Currently before the Court is the Report and Recommendation ("R&R") (Doc. 136) of the Honorable Alice R. Senechal, United States Magistrate Judge for the District of North Dakota, filed in this case on February 11, 2019, concerning a Motion to Exclude Certain Testimony of Dr. Stan V. Smith (Doc. 57) filed by Defendants Sanford Clinic North d/b/a Sanford Clinic Jamestown and Sarah Schatz, M.D. ("the Sanford Defendants") and a Motion to Exclude Testimony of Stan V. Smith, Ph.D. (Doc. 60) filed by Defendant Lutheran Charity Association d/b/a Jamestown Regional Medical Center ("JRMC"). The Magistrate Judge heard oral argument on the motions on December 18, 2018. In her R&R, she recommends granting the motions and excluding from trial Dr. Smith's proposed testimony concerning: (1) the amount needed to compensate D.M. for the reduction in value of his life as a result of certain neurological injuries he suffered at or around the time of his birth, (2) the amount needed to compensate D.M.'s parents for the loss of consortium with D.M., and (3) the amount needed to compensate D.M.'s parents for the loss of D.M.'s "household/family services."
Plaintiffs filed timely and specific objections to the R&R on February 25, 2019 (Doc. 141), and the Sanford Defendants and JRMC each filed a Response to those Objections (Docs. 148, 149) on March 4, 2019. Now that the matter is ripe, the Court has conducted a de novo review as to all proposed findings and recommendations to which Plaintiffs have raised specific objections. See 28 U.S.C. § 636(b)(1). As explained below, all objections are
Two of Dr. Smith's expert reports are discussed in Defendants' motions. In the first report, Defendants challenge the admissibility of Dr. Smith's opinions and testimony concerning his calculation of the reduction in value of D.M.'s life (also known as loss of enjoyment of life) resulting from certain neurological injuries D.M. suffered at or around the time of birth. Defendants also contest Dr. Smith's calculation of the value of the loss to D.M.'s parents of the "society or relationship" D.M. would have provided them, but for his injury. With respect to Dr. Smith's second report, Defendants challenge the admissibility of his opinions regarding the value of the parents' loss of D.M.'s "household services," which include the value of D.M.'s advice, counsel, guidance, and instruction to his parents, as well as the loss of his "accompaniment services."
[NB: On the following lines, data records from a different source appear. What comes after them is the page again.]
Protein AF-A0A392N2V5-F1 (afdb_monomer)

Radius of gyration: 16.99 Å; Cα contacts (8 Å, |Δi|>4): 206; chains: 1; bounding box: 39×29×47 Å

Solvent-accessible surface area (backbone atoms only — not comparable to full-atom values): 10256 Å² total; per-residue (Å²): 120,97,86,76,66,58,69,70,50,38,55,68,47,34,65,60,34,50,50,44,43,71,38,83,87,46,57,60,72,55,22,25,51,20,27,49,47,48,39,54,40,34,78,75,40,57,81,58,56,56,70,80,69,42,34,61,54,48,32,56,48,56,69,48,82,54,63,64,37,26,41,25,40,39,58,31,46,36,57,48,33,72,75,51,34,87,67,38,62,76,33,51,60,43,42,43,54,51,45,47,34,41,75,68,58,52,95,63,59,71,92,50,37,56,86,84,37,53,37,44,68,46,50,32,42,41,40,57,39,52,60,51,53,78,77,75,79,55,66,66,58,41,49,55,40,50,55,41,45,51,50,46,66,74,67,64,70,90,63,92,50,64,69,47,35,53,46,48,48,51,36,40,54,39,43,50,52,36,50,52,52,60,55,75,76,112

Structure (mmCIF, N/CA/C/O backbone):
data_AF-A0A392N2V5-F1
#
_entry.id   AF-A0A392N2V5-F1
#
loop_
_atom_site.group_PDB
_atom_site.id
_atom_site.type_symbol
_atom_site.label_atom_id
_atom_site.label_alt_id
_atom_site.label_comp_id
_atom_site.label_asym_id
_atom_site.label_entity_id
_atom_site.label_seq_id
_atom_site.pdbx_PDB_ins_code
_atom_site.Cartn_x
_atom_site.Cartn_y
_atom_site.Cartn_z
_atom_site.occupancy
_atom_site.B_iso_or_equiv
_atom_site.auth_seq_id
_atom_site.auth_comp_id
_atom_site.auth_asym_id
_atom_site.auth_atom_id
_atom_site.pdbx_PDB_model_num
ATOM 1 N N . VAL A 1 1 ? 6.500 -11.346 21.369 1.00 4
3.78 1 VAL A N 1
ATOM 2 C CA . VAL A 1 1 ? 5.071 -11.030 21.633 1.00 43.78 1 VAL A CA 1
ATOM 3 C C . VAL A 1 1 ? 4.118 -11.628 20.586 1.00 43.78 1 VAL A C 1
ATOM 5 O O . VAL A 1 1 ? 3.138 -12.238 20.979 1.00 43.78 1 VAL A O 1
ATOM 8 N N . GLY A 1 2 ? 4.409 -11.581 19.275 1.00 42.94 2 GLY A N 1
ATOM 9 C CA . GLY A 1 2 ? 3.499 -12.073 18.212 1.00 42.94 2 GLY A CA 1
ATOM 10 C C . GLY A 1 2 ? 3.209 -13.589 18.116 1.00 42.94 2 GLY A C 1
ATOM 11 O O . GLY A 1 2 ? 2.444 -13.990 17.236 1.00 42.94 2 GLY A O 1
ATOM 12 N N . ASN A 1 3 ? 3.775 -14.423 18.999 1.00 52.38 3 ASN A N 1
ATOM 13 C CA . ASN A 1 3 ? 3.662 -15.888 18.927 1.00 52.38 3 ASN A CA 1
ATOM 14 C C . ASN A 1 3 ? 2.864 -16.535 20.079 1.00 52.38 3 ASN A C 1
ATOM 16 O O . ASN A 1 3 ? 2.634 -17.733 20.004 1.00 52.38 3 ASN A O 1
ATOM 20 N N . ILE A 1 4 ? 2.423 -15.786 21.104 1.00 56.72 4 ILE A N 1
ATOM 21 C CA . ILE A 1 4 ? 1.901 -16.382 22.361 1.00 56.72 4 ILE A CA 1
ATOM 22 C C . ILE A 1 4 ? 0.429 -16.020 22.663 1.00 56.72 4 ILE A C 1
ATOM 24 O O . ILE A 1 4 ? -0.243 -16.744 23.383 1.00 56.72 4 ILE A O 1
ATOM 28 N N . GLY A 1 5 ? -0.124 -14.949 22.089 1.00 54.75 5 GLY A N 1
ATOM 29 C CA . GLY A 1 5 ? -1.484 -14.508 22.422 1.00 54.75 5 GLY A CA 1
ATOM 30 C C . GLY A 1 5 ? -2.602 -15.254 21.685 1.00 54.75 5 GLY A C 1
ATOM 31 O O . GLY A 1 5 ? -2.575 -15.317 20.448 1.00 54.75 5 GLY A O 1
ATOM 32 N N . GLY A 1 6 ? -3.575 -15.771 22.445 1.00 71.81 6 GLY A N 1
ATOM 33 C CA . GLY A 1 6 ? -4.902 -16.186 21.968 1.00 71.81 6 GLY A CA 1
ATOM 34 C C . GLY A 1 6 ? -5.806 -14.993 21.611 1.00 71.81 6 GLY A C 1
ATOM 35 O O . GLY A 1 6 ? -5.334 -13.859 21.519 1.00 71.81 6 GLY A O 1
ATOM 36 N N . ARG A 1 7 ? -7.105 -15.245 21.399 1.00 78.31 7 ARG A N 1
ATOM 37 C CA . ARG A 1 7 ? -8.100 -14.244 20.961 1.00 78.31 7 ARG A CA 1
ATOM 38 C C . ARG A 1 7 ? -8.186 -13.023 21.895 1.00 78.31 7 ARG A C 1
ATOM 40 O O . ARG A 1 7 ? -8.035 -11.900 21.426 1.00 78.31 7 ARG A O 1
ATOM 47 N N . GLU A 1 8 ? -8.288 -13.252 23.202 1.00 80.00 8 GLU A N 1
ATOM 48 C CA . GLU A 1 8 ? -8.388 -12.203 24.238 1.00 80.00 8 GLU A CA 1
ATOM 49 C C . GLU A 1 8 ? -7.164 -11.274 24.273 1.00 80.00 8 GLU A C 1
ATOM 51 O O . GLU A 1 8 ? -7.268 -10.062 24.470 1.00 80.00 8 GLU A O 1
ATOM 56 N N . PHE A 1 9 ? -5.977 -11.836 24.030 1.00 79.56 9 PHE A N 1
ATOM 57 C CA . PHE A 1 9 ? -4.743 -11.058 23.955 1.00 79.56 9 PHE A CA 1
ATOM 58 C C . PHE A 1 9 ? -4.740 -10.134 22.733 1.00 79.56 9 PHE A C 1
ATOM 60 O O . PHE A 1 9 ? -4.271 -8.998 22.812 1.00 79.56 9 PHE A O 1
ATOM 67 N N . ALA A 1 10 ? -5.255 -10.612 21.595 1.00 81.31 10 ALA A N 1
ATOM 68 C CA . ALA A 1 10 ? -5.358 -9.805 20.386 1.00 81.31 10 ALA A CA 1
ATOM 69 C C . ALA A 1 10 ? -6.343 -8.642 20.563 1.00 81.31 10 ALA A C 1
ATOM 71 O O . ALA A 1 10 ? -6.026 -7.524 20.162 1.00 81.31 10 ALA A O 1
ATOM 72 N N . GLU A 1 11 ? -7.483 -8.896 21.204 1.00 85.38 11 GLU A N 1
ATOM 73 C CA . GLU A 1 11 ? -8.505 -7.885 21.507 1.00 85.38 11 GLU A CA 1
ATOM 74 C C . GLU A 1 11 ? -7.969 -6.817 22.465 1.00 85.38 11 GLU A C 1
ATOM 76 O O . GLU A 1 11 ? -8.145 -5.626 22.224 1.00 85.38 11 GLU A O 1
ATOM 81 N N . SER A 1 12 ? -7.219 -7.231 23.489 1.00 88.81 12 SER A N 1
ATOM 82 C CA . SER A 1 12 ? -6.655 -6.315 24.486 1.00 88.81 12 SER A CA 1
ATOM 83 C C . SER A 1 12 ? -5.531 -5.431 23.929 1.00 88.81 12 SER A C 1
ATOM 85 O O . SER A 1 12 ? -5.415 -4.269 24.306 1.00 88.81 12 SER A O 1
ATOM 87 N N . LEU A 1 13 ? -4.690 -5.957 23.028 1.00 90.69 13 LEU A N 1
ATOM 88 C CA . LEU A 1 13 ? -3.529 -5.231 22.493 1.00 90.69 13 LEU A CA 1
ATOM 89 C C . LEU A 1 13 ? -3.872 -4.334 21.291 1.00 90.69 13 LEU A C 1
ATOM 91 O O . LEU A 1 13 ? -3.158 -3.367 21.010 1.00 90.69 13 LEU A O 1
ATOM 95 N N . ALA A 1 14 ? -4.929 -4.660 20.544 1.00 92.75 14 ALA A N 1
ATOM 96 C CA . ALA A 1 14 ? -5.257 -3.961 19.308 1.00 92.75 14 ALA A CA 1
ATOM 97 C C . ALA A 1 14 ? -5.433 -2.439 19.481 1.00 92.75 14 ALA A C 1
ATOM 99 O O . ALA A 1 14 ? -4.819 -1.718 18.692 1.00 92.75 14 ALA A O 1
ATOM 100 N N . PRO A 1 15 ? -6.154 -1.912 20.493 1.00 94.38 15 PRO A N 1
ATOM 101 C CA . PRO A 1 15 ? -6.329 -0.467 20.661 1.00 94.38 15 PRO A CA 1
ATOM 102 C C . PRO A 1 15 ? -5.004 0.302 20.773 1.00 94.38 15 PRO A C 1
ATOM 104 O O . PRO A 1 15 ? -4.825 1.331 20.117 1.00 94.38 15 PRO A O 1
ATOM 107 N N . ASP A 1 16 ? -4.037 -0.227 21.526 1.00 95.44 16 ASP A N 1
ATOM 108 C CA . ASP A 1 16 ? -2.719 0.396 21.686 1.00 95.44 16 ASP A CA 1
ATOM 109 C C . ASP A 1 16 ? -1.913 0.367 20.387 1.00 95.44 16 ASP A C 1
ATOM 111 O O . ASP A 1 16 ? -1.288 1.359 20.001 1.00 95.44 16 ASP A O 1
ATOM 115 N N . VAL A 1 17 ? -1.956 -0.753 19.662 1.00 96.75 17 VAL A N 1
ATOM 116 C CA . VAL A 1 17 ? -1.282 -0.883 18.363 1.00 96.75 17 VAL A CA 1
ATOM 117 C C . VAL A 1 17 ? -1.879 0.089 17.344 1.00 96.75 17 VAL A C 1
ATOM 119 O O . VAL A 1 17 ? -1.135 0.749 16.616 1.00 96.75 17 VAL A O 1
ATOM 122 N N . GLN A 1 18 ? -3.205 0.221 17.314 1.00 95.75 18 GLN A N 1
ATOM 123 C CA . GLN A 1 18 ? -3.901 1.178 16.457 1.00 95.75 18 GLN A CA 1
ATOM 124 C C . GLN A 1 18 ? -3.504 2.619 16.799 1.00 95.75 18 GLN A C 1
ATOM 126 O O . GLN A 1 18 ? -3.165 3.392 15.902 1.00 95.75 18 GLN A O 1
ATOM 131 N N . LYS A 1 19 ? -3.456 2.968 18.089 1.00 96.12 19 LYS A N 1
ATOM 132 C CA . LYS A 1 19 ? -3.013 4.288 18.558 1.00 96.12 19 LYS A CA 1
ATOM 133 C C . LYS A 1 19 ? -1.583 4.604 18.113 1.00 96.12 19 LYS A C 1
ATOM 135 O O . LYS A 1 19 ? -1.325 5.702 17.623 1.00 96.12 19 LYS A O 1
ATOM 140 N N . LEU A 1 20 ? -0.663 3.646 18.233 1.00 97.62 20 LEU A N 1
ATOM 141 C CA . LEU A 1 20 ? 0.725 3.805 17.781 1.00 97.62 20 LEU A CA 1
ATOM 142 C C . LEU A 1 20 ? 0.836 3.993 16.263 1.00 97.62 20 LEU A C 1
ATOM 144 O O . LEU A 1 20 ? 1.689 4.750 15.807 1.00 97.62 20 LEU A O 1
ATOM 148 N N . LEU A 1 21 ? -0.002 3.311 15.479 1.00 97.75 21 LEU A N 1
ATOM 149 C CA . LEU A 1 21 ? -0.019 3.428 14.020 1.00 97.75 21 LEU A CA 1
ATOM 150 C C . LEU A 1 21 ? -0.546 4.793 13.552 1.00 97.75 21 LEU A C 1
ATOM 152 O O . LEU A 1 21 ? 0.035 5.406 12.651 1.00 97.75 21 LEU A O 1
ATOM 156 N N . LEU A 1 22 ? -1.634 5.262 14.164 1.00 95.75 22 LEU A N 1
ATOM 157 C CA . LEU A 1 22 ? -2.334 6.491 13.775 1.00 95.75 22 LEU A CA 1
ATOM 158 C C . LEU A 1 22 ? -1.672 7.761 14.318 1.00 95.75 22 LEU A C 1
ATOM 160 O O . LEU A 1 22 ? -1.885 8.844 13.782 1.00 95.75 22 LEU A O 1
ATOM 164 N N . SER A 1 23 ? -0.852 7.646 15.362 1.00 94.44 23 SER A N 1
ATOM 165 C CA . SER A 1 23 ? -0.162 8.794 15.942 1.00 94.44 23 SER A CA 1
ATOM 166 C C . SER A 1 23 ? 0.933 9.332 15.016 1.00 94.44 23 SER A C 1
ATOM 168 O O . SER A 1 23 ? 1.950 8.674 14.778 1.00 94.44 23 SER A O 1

After reviewing the applicable legal standards and analyzing Dr. Smith's reports and the parties' briefing, Magistrate Judge Senechal concluded as follows:
(Doc. 136 at 25). She therefore recommended granting Defendants' motions and excluding from trial Dr. Smith's testimony on the reduction in value ("RVL") of D.M.'s life, the value of the loss to D.M.'s parents of his society and relationship, and the value of the loss to D.M.'s parents of his household/family services.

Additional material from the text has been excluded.